A ‘tradition of winning’

That culture is one aspect of the programs that coaches, players and rivals noted repeatedly.

“Obviously, there is a standard that has been set at the school with the tradition of winning,” Ware said. “It is like the Dukes or North Carolinas. There is such a tradition of winning that it perpetuates itself and people want to be a part of that. It draws a lot of attention and all the young student-athletes understand the tradition and want to keep it going.”

Ware’s comments almost exactly echoed those of Chris Carr—the Eden Prairie girls head coach, who, like his counterpart on the boys side, led the only team to defeat Hopkins last season. Carr also owns a Hopkins basketball- and volleyball-training facility called that —giving him a unique perspective on the Royals program.  

“(Hopkins has) been built as a basketball culture on both the boys and girls side,” Carr said. “They have had a lot of success in the last 15 years with both programs. Coach Cosgriff and Coach Novak have created a basketball environment and culture almost like college programs, like Duke on the boy’s side and UConn on the girl’s side. They have turned out a number of Division I athletes, which attracts younger players from far and wide to want to play for them. The staffs in both programs do an outstanding job of working with their kids and developing them.”

Said Novak Jr.: “We do want to create an individual greatness and a team greatness. For us, there is no second place. We are probably one of the few teams where that is the case. When we lose, people want to know what’s wrong. In some ways, there is an expectation that is created from the outside, from everybody else, but I think our kids handle it pretty well. I don’t think that they get dogged by it. They don’t get worried by it. I think they see it as fun.”

 

Pushing each other

Still, the fact that both boys and girls teams are perennial state championship contenders only ramps up the pressure. Of course, that pleases Novak Jr.— a former girls’ head coach.

“There was more pressure on us to win just because the girls won than there was for any other reason, he said. “We would have heard if the girls won and we didn’t, so there was a little bit of subtle pressure there.”

Similarly, Cosgriff said his program has high expectations both for itself and to live up to the boys program.

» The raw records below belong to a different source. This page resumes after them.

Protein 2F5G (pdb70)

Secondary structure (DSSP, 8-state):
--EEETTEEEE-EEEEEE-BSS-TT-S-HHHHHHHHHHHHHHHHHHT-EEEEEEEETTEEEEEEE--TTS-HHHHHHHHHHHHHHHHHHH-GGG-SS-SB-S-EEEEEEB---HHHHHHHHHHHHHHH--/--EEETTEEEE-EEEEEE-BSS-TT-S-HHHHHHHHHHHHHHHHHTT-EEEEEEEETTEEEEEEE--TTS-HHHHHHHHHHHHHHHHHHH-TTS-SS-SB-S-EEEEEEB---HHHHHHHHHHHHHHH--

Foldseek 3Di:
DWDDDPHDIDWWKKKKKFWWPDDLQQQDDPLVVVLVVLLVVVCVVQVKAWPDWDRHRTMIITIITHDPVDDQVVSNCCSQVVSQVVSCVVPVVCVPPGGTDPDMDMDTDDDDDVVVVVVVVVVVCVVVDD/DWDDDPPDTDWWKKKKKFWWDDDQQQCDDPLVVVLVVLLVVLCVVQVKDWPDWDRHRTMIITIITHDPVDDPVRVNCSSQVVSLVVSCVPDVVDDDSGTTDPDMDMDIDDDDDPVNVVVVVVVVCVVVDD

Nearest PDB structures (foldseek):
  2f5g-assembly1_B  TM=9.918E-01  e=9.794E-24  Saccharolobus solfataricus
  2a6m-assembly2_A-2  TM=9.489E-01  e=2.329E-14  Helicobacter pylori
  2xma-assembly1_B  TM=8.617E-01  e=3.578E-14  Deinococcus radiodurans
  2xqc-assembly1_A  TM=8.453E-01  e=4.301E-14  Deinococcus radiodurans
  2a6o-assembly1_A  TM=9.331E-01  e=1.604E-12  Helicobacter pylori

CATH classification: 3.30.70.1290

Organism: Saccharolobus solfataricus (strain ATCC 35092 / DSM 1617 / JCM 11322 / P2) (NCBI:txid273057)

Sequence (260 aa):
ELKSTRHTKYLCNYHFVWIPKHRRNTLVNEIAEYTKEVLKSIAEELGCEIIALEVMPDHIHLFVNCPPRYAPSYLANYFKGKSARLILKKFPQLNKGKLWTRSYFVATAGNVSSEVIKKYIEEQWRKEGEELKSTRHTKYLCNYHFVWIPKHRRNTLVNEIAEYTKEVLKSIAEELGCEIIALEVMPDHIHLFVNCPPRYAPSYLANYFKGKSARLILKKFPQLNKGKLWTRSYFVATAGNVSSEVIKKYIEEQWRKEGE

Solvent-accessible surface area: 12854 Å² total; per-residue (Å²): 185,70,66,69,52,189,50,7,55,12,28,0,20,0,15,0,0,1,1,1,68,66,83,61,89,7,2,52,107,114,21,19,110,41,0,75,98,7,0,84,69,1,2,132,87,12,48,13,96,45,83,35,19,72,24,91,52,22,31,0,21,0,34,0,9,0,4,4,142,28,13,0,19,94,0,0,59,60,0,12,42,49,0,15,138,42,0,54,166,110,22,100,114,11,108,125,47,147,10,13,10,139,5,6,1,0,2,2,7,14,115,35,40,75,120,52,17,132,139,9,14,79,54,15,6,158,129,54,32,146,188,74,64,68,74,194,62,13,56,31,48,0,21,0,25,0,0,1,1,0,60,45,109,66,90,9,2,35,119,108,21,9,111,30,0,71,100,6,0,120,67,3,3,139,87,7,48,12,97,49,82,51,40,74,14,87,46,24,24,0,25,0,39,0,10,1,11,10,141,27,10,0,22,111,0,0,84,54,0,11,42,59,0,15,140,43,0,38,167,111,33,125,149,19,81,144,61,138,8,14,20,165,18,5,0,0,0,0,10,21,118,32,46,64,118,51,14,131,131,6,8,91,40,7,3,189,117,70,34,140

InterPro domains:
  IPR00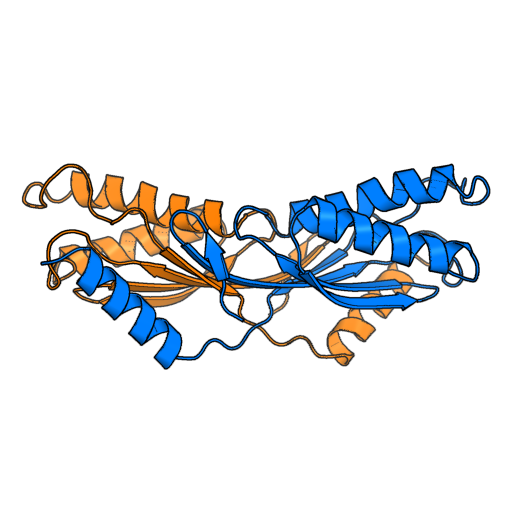2686 Transposase IS200-like [PF01797] (10-125)
  IPR002686 Transposase IS200-like [SM01321] (10-125)
  IPR036515 Transposase IS200-like superfamily [G3DSA:3.30.70.1290] (1-133)
  IPR036515 Transposase IS200-like superfamily [SSF143422] (1-125)

B-factor: mean 21.57, std 11.46, range [6.8, 73.98]

Radius of gyration: 20.98 Å; Cα contacts (8 Å, |Δi|>4): 469; chains: 2; bounding box: 43×52×54 Å

Structure (mmCIF, N/CA/C/O backbone):
data_2F5G
#
_entry.id   2F5G
#
_cell.length_a   93.543
_cell.length_b   68.149
_cell.length_c   65.490
_cell.angle_alpha   90.00
_cell.angle_beta   129.24
_cell.angle_gamma   90.00
#
_symmetry.space_group_name_H-M   'C 1 2 1'
#
loop_
_entity.id
_entity.type
_entity.pdbx_description
1 polymer 'Transposase, putative'
2 water water
#
loop_
_atom_site.group_PDB
_atom_site.id
_atom_site.type_symbol
_atom_site.label_atom_id
_atom_site.label_alt_id
_atom_site.label_comp_id
_atom_site.label_asym_id
_atom_site.label_entity_id
_atom_site.label_seq_id
_atom_site.pdbx_PDB_ins_code
_atom_site.Cartn_x
_atom_site.Cartn_y
_atom_site.Cartn_z
_atom_site.occupancy
_atom_site.B_iso_or_equiv
_atom_site.auth_seq_id
_atom_site.auth_comp_id
_atom_site.auth_asym_id
_atom_site.auth_atom_id
_atom_site.pdbx_PDB_model_num
ATOM 1 N N . GLU A 1 2 ? 68.901 15.376 23.495 1.00 26.54 2 GLU A N 1
ATOM 2 C CA . GLU A 1 2 ? 68.444 16.237 24.622 1.00 27.82 2 GLU A CA 1
ATOM 3 C C . GLU A 1 2 ? 68.151 17.661 24.170 1.00 26.29 2 GLU A C 1
ATOM 4 O O . GLU A 1 2 ? 68.548 18.072 23.081 1.00 25.45 2 GLU A O 1
ATOM 10 N N . LEU A 1 3 ? 67.450 18.405 25.018 1.00 25.09 3 LEU A N 1
ATOM 11 C CA . LEU A 1 3 ? 67.110 19.791 24.723 1.00 24.68 3 LEU A CA 1
ATOM 12 C C . LEU A 1 3 ? 68.413 20.577 24.648 1.00 23.62 3 LEU A C 1
ATOM 13 O O . LEU A 1 3 ? 69.338 20.336 25.427 1.00 24.50 3 LEU A O 1
ATOM 18 N N . LYS A 1 4 ? 68.490 21.508 23.707 1.00 20.16 4 LYS A N 1
ATOM 19 C CA . LYS A 1 4 ? 69.682 22.331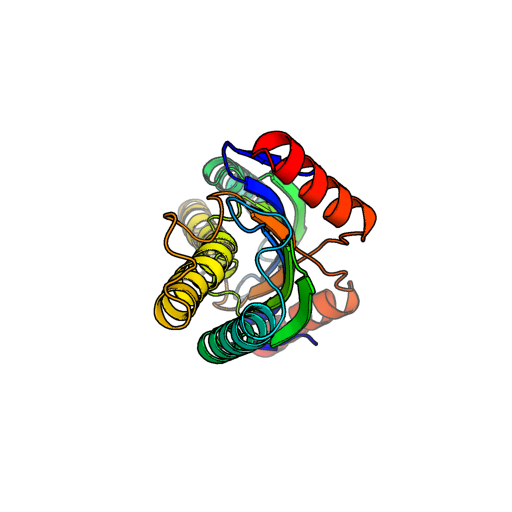 23.548 1.00 19.10 4 LYS A CA 1
ATOM 20 C C . LYS A 1 4 ? 69.310 23.800 23.679 1.00 19.64 4 LYS A C 1
ATOM 21 O O . LYS A 1 4 ? 68.133 24.148 23.757 1.00 18.70 4 LYS A O 1
ATOM 27 N N . SER A 1 5 ? 70.311 24.669 23.717 1.00 22.36 5 SER A N 1
ATOM 28 C CA . SER A 1 5 ? 70.032 26.089 23.845 1.00 26.00 5 SER A CA 1
ATOM 29 C C . SER A 1 5 ? 70.979 26.952 23.028 1.00 28.28 5 SER A C 1
ATOM 30 O O . SER A 1 5 ? 72.174 26.682 22.946 1.00 29.55 5 SER A O 1
ATOM 33 N N . THR A 1 6 ? 70.420 27.984 22.407 1.00 30.42 6 THR A N 1
ATOM 34 C CA . THR A 1 6 ? 71.185 28.914 21.592 1.00 32.37 6 THR A CA 1
ATOM 35 C C . THR A 1 6 ? 71.192 30.267 22.288 1.00 33.09 6 THR A C 1
ATOM 36 O O . THR A 1 6 ? 70.864 30.366 23.470 1.00 34.32 6 THR A O 1
ATOM 40 N N . ARG A 1 7 ? 71.568 31.306 21.551 1.00 34.59 7 ARG A N 1
ATOM 41 C CA . ARG A 1 7 ? 71.615 32.657 22.097 1.00 36.05 7 ARG A CA 1
ATOM 42 C C . ARG A 1 7 ? 70.387 32.956 22.955 1.00 35.55 7 ARG A C 1
ATOM 43 O O . ARG A 1 7 ? 70.516 33.186 24.157 1.00 36.78 7 ARG A O 1
ATOM 51 N N . HIS A 1 8 ? 69.202 32.978 22.348 1.00 33.86 8 HIS A N 1
ATOM 52 C CA . HIS A 1 8 ? 67.998 33.216 23.136 1.00 31.11 8 HIS A CA 1
ATOM 53 C C . HIS A 1 8 ? 66.930 32.141 22.957 1.00 27.92 8 HIS A C 1
ATOM 54 O O . HIS A 1 8 ? 65.742 32.454 22.866 1.00 23.99 8 HIS A O 1
ATOM 61 N N . THR A 1 9 ? 67.333 30.876 22.901 1.00 24.87 9 THR A N 1
ATOM 62 C CA . THR A 1 9 ? 66.340 29.821 22.749 1.00 22.48 9 THR A CA 1
ATOM 63 C C . THR A 1 9 ? 66.720 28.501 23.399 1.00 20.09 9 THR A C 1
ATOM 64 O O . THR A 1 9 ? 67.888 28.235 23.690 1.00 19.31 9 THR A O 1
ATOM 68 N N . LYS A 1 10 ? 65.696 27.697 23.651 1.00 17.15 10 LYS A N 1
ATOM 69 C CA . LYS A 1 10 ? 65.835 26.361 24.206 1.00 15.44 10 LYS A CA 1
ATOM 70 C C . LYS A 1 10 ? 65.120 25.590 23.109 1.00 15.54 10 LYS A C 1
ATOM 71 O O . LYS A 1 10 ? 64.014 25.962 22.719 1.00 13.97 10 LYS A O 1
ATOM 77 N N . TYR A 1 11 ? 65.733 24.535 22.591 1.00 13.73 11 TYR A N 1
ATOM 78 C CA . TYR A 1 11 ? 65.084 23.846 21.494 1.00 14.63 11 TYR A CA 1
ATOM 79 C C . TYR A 1 11 ? 65.366 22.362 21.348 1.00 14.55 11 TYR A C 1
ATOM 80 O O . TYR A 1 11 ? 66.362 21.834 21.838 1.00 14.14 11 TYR A O 1
ATOM 89 N N . LEU A 1 12 ? 64.456 21.713 20.638 1.00 14.66 12 LEU A N 1
ATOM 90 C CA . LEU A 1 12 ? 64.530 20.298 20.328 1.00 15.22 12 LEU A CA 1
ATOM 91 C C . LEU A 1 12 ? 63.928 20.274 18.930 1.00 13.92 12 LEU A C 1
ATOM 92 O O . LEU A 1 12 ? 62.716 20.390 18.768 1.00 17.94 12 LEU A O 1
ATOM 97 N N . CYS A 1 13 ? 64.779 20.177 17.916 1.00 11.68 13 CYS A N 1
ATOM 98 C CA . CYS A 1 13 ? 64.288 20.158 16.545 1.00 11.47 13 CYS A CA 1
ATOM 99 C C . CYS A 1 13 ? 64.790 18.925 15.801 1.00 10.95 13 CYS A C 1
ATOM 100 O O . CYS A 1 13 ? 65.905 18.915 15.282 1.00 11.34 13 CYS A O 1
ATOM 103 N N . ASN A 1 14 ? 63.966 17.885 15.769 1.00 9.56 14 ASN A N 1
ATOM 104 C CA . ASN A 1 14 ? 64.326 16.652 15.076 1.00 9.07 14 ASN A CA 1
ATOM 105 C C . ASN A 1 14 ? 63.480 16.509 13.825 1.00 8.28 14 ASN A C 1
ATOM 106 O O . ASN A 1 14 ? 62.276 16.761 13.857 1.00 8.17 14 ASN A O 1
ATOM 111 N N . TYR A 1 15 ? 64.112 16.094 12.731 1.00 8.35 15 TYR A N 1
ATOM 112 C CA . TYR A 1 15 ? 63.398 15.897 11.473 1.00 9.85 15 TYR A CA 1
ATOM 113 C C . TYR A 1 15 ? 63.829 14.618 10.782 1.00 9.80 15 TYR A C 1
ATOM 114 O O . TYR A 1 15 ? 64.995 14.227 10.834 1.00 9.11 15 TYR A O 1
ATOM 123 N N . HIS A 1 16 ? 62.866 13.989 10.120 1.00 9.21 16 HIS A N 1
ATOM 124 C CA . HIS A 1 16 ? 63.104 12.796 9.319 1.00 8.77 16 HIS A CA 1
ATOM 125 C C . HIS A 1 16 ? 63.090 13.297 7.877 1.00 9.81 16 HIS A C 1
ATOM 126 O O . HIS A 1 16 ? 62.140 13.972 7.482 1.00 11.12 16 HIS A O 1
ATOM 133 N N . PHE A 1 17 ? 64.133 12.993 7.107 1.00 8.41 17 PHE A N 1
ATOM 134 C CA . PHE A 1 17 ? 64.174 13.364 5.689 1.00 9.33 17 PHE A CA 1
ATOM 135 C C . PHE A 1 17 ? 64.304 12.067 4.919 1.00 9.44 17 PHE A C 1
ATOM 136 O O . PHE A 1 17 ? 65.065 11.183 5.312 1.00 10.04 17 PHE A O 1
ATOM 144 N N . VAL A 1 18 ? 63.566 11.948 3.823 1.00 8.68 18 VAL A N 1
ATOM 145 C CA . VAL A 1 18 ? 63.654 10.749 3.004 1.00 9.90 18 VAL A CA 1
ATOM 146 C C . VAL A 1 18 ? 63.604 11.171 1.544 1.00 9.94 18 VAL A C 1
ATOM 147 O O . VAL A 1 18 ? 62.769 11.994 1.162 1.00 10.96 18 VAL A O 1
ATOM 151 N N . TRP A 1 19 ? 64.521 10.644 0.739 1.00 10.44 19 TRP A N 1
ATOM 152 C CA . TRP A 1 19 ? 64.535 10.955 -0.686 1.00 10.42 19 TRP A CA 1
ATOM 153 C C . TRP A 1 19 ? 65.169 9.803 -1.453 1.00 12.95 19 TRP A C 1
ATOM 154 O O . TRP A 1 19 ? 65.819 8.941 -0.863 1.00 9.95 19 TRP A O 1
ATOM 165 N N . ILE A 1 20 ? 64.962 9.772 -2.765 1.00 13.85 20 ILE A N 1
ATOM 166 C CA . ILE A 1 20 ? 65.500 8.680 -3.564 1.00 14.37 20 ILE A CA 1
ATOM 167 C C . ILE A 1 20 ? 66.362 9.108 -4.742 1.00 14.70 20 ILE A C 1
ATOM 168 O O . ILE A 1 20 ? 66.303 10.250 -5.194 1.00 14.73 20 ILE A O 1
ATOM 173 N N . PRO A 1 21 ? 67.225 8.198 -5.219 1.00 15.73 21 PRO A N 1
ATOM 174 C CA . PRO A 1 21 ? 68.064 8.541 -6.368 1.00 17.88 21 PRO A CA 1
ATOM 175 C C . PRO A 1 21 ? 67.113 8.569 -7.573 1.00 20.28 21 PRO A C 1
ATOM 176 O O . PRO A 1 21 ? 66.054 7.944 -7.544 1.00 18.38 21 PRO A O 1
ATOM 180 N N . LYS A 1 22 ? 67.492 9.289 -8.621 1.00 22.57 22 LYS A N 1
ATOM 181 C CA . LYS A 1 22 ? 66.636 9.467 -9.792 1.00 28.01 22 LYS A CA 1
ATOM 182 C C . LYS A 1 22 ? 66.316 8.327 -10.764 1.00 30.08 22 LYS A C 1
ATOM 183 O O . LYS A 1 22 ? 65.143 8.091 -11.069 1.00 33.66 22 LYS A O 1
ATOM 189 N N . HIS A 1 23 ? 67.330 7.616 -11.244 1.00 30.34 23 HIS A N 1
ATOM 190 C CA . HIS A 1 23 ? 67.107 6.573 -12.250 1.00 29.51 23 HIS A CA 1
ATOM 191 C C . HIS A 1 23 ? 67.049 5.098 -11.857 1.00 28.16 23 HIS A C 1
ATOM 192 O O . HIS A 1 23 ? 66.180 4.364 -12.328 1.00 28.27 23 HIS A O 1
ATOM 199 N N . ARG A 1 24 ? 67.976 4.654 -11.018 1.00 25.99 24 ARG A N 1
ATOM 200 C CA . ARG A 1 24 ? 68.022 3.241 -10.657 1.00 24.38 24 ARG A CA 1
ATOM 201 C C . ARG A 1 24 ? 67.925 2.952 -9.171 1.00 22.75 24 ARG A C 1
ATOM 202 O O . ARG A 1 24 ? 68.463 3.691 -8.349 1.00 21.37 24 ARG A O 1
ATOM 210 N N . ARG A 1 25 ? 67.247 1.859 -8.833 1.00 21.23 25 ARG A N 1
ATOM 211 C CA . ARG A 1 25 ? 67.088 1.472 -7.438 1.00 20.17 25 ARG A CA 1
ATOM 212 C C . ARG A 1 25 ? 68.357 0.828 -6.884 1.00 20.54 25 ARG A C 1
ATOM 213 O O . ARG A 1 25 ? 68.415 0.477 -5.707 1.00 19.77 25 ARG A O 1
ATOM 221 N N . ASN A 1 26 ? 69.372 0.674 -7.731 1.00 19.40 26 ASN A N 1
ATOM 222 C CA . ASN A 1 26 ? 70.637 0.093 -7.292 1.00 20.53 26 ASN A CA 1
ATOM 223 C C . ASN A 1 26 ? 71.756 1.117 -7.465 1.00 19.23 26 ASN A C 1
ATOM 224 O O . ASN A 1 26 ? 72.904 0.763 -7.721 1.00 20.85 26 ASN A O 1
ATOM 229 N N . THR A 1 27 ? 71.417 2.392 -7.305 1.00 19.16 27 THR A N 1
ATOM 230 C CA . THR A 1 27 ? 72.395 3.461 -7.463 1.00 16.43 27 THR A CA 1
ATOM 231 C C . THR A 1 27 ? 73.420 3.556 -6.335 1.00 16.25 27 THR A C 1
ATOM 232 O O . THR A 1 27 ? 74.622 3.600 -6.580 1.00 15.71 27 THR A O 1
ATOM 236 N N . LEU A 1 28 ? 72.941 3.584 -5.099 1.00 15.25 28 LEU A N 1
ATOM 237 C CA . LEU A 1 28 ? 73.823 3.732 -3.948 1.00 13.51 28 LEU A CA 1
ATOM 238 C C . LEU A 1 28 ? 74.354 2.415 -3.396 1.00 12.06 28 LEU A C 1
ATOM 239 O O . LEU A 1 28 ? 73.834 1.877 -2.419 1.00 13.20 28 LEU A O 1
ATOM 244 N N . VAL A 1 29 ? 75.408 1.911 -4.028 1.00 12.13 29 VAL A N 1
ATOM 245 C CA . VAL A 1 29 ? 76.023 0.654 -3.620 1.00 11.55 29 VAL A CA 1
ATOM 246 C C . VAL A 1 29 ? 77.541 0.773 -3.578 1.00 11.46 29 VAL A C 1
ATOM 247 O O . VAL A 1 29 ? 78.123 1.706 -4.134 1.00 10.95 29 VAL A O 1
ATOM 251 N N . ASN A 1 30 ? 78.169 -0.185 -2.902 1.00 12.61 30 ASN A N 1
ATOM 252 C CA . ASN A 1 30 ? 79.618 -0.249 -2.793 1.00 12.08 30 ASN A CA 1
ATOM 253 C C . ASN A 1 30 ? 80.273 1.089 -2.438 1.00 11.67 30 ASN A C 1
ATOM 254 O O . ASN A 1 30 ? 79.865 1.739 -1.477 1.00 13.56 30 ASN A O 1
ATOM 259 N N . GLU A 1 31 ? 81.278 1.496 -3.211 1.00 12.43 31 GLU A N 1
ATOM 260 C CA . GLU A 1 31 ? 81.990 2.751 -2.945 1.00 12.75 31 GLU A CA 1
ATOM 261 C C . GLU A 1 31 ? 81.087 3.977 -2.960 1.00 13.63 31 GLU A C 1
ATOM 262 O O . GLU A 1 31 ? 81.301 4.927 -2.198 1.00 13.26 31 GLU A O 1
ATOM 268 N N . ILE A 1 32 ? 80.088 3.968 -3.834 1.00 12.21 32 ILE A N 1
ATOM 269 C CA . ILE A 1 32 ? 79.170 5.095 -3.943 1.00 13.43 32 ILE A CA 1
ATOM 270 C C . ILE A 1 32 ? 78.362 5.281 -2.663 1.00 14.00 32 ILE A C 1
ATOM 271 O O . ILE A 1 32 ? 78.184 6.411 -2.194 1.00 13.93 32 ILE A O 1
ATOM 276 N N . ALA A 1 33 ? 77.888 4.175 -2.092 1.00 11.98 33 ALA A N 1
ATOM 277 C CA . ALA A 1 33 ? 77.109 4.228 -0.859 1.00 13.50 33 ALA A CA 1
ATOM 278 C C . ALA A 1 33 ? 77.993 4.679 0.298 1.00 14.19 33 ALA A C 1
ATOM 279 O O . ALA A 1 33 ? 77.572 5.465 1.143 1.00 12.75 33 ALA A O 1
ATOM 281 N N . GLU A 1 34 ? 79.218 4.165 0.331 1.00 14.79 34 GLU A N 1
ATOM 282 C CA . GLU A 1 34 ? 80.167 4.512 1.384 1.00 17.21 34 GLU A CA 1
ATOM 283 C C . GLU A 1 34 ? 80.477 6.002 1.388 1.00 16.79 34 GLU A C 1
ATOM 284 O O . GLU A 1 34 ? 80.475 6.643 2.442 1.00 17.40 34 GLU A O 1
ATOM 290 N N . TYR A 1 35 ? 80.745 6.550 0.207 1.00 15.60 35 TYR A N 1
ATOM 291 C CA . TYR A 1 35 ? 81.063 7.966 0.086 1.00 15.59 35 TYR A CA 1
ATOM 292 C C . TYR A 1 35 ? 79.850 8.824 0.421 1.00 16.10 35 TYR A C 1
ATOM 293 O O . TYR A 1 35 ? 79.979 9.881 1.039 1.00 15.11 35 TYR A O 1
ATOM 302 N N . THR A 1 36 ? 78.670 8.365 0.017 1.00 14.44 36 THR A N 1
ATOM 303 C CA . THR A 1 36 ? 77.446 9.105 0.287 1.00 14.03 36 THR A CA 1
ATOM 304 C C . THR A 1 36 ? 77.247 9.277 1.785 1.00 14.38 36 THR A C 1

“You always want to do well as a coach,” Cosgriff said. “The problem is that the bar is set incredibly high, and with that comes an incredible amount of work.”

But the ties between the coaches ensure that this friendly rivalry stays friendly—each helping the other improve and each supporting the other through the season.

“The good part of it is that we have always got along really well,” Novak Jr. said. “In some ways, our programs are kind of intermixed because Brian (Cosgriff) has been part of the boy’s program. I think that we are good friends and he has spent a lot of years working the same things, doing the same things. I think that our boys are pretty close to the girls, too. When we can, we go to their games and visa-versa. It doesn’t surprise me that they have done well. They work really hard at it.”

 

The challengers

Perhaps a team’s competitors are the ones in the best position to understand a team’s success. Last year’s upsets by both Eden Prairie’s boys and girls teams—only to have both Hopkins teams avenge those lossed and defeat the Eagles again in the championship—has created chatter about the possibility of a new rivalry.

Not so fast, Flom said.

“I don’t know if it is a rivalry yet,” the Eden Prairie boys coach said. “Obviously, they are at the top of the class, best team in the state, year-in and year-out. We feel pretty good where we are at. I don’t know if we are their level yet. I don’t know if they would call it a rivalry. They are a team that we look to and are the benchmark, certainly.”

 

CORRECTION: An earlier version of this article incorrectly stated that Hopkins won a championship in 1995. We regret the error.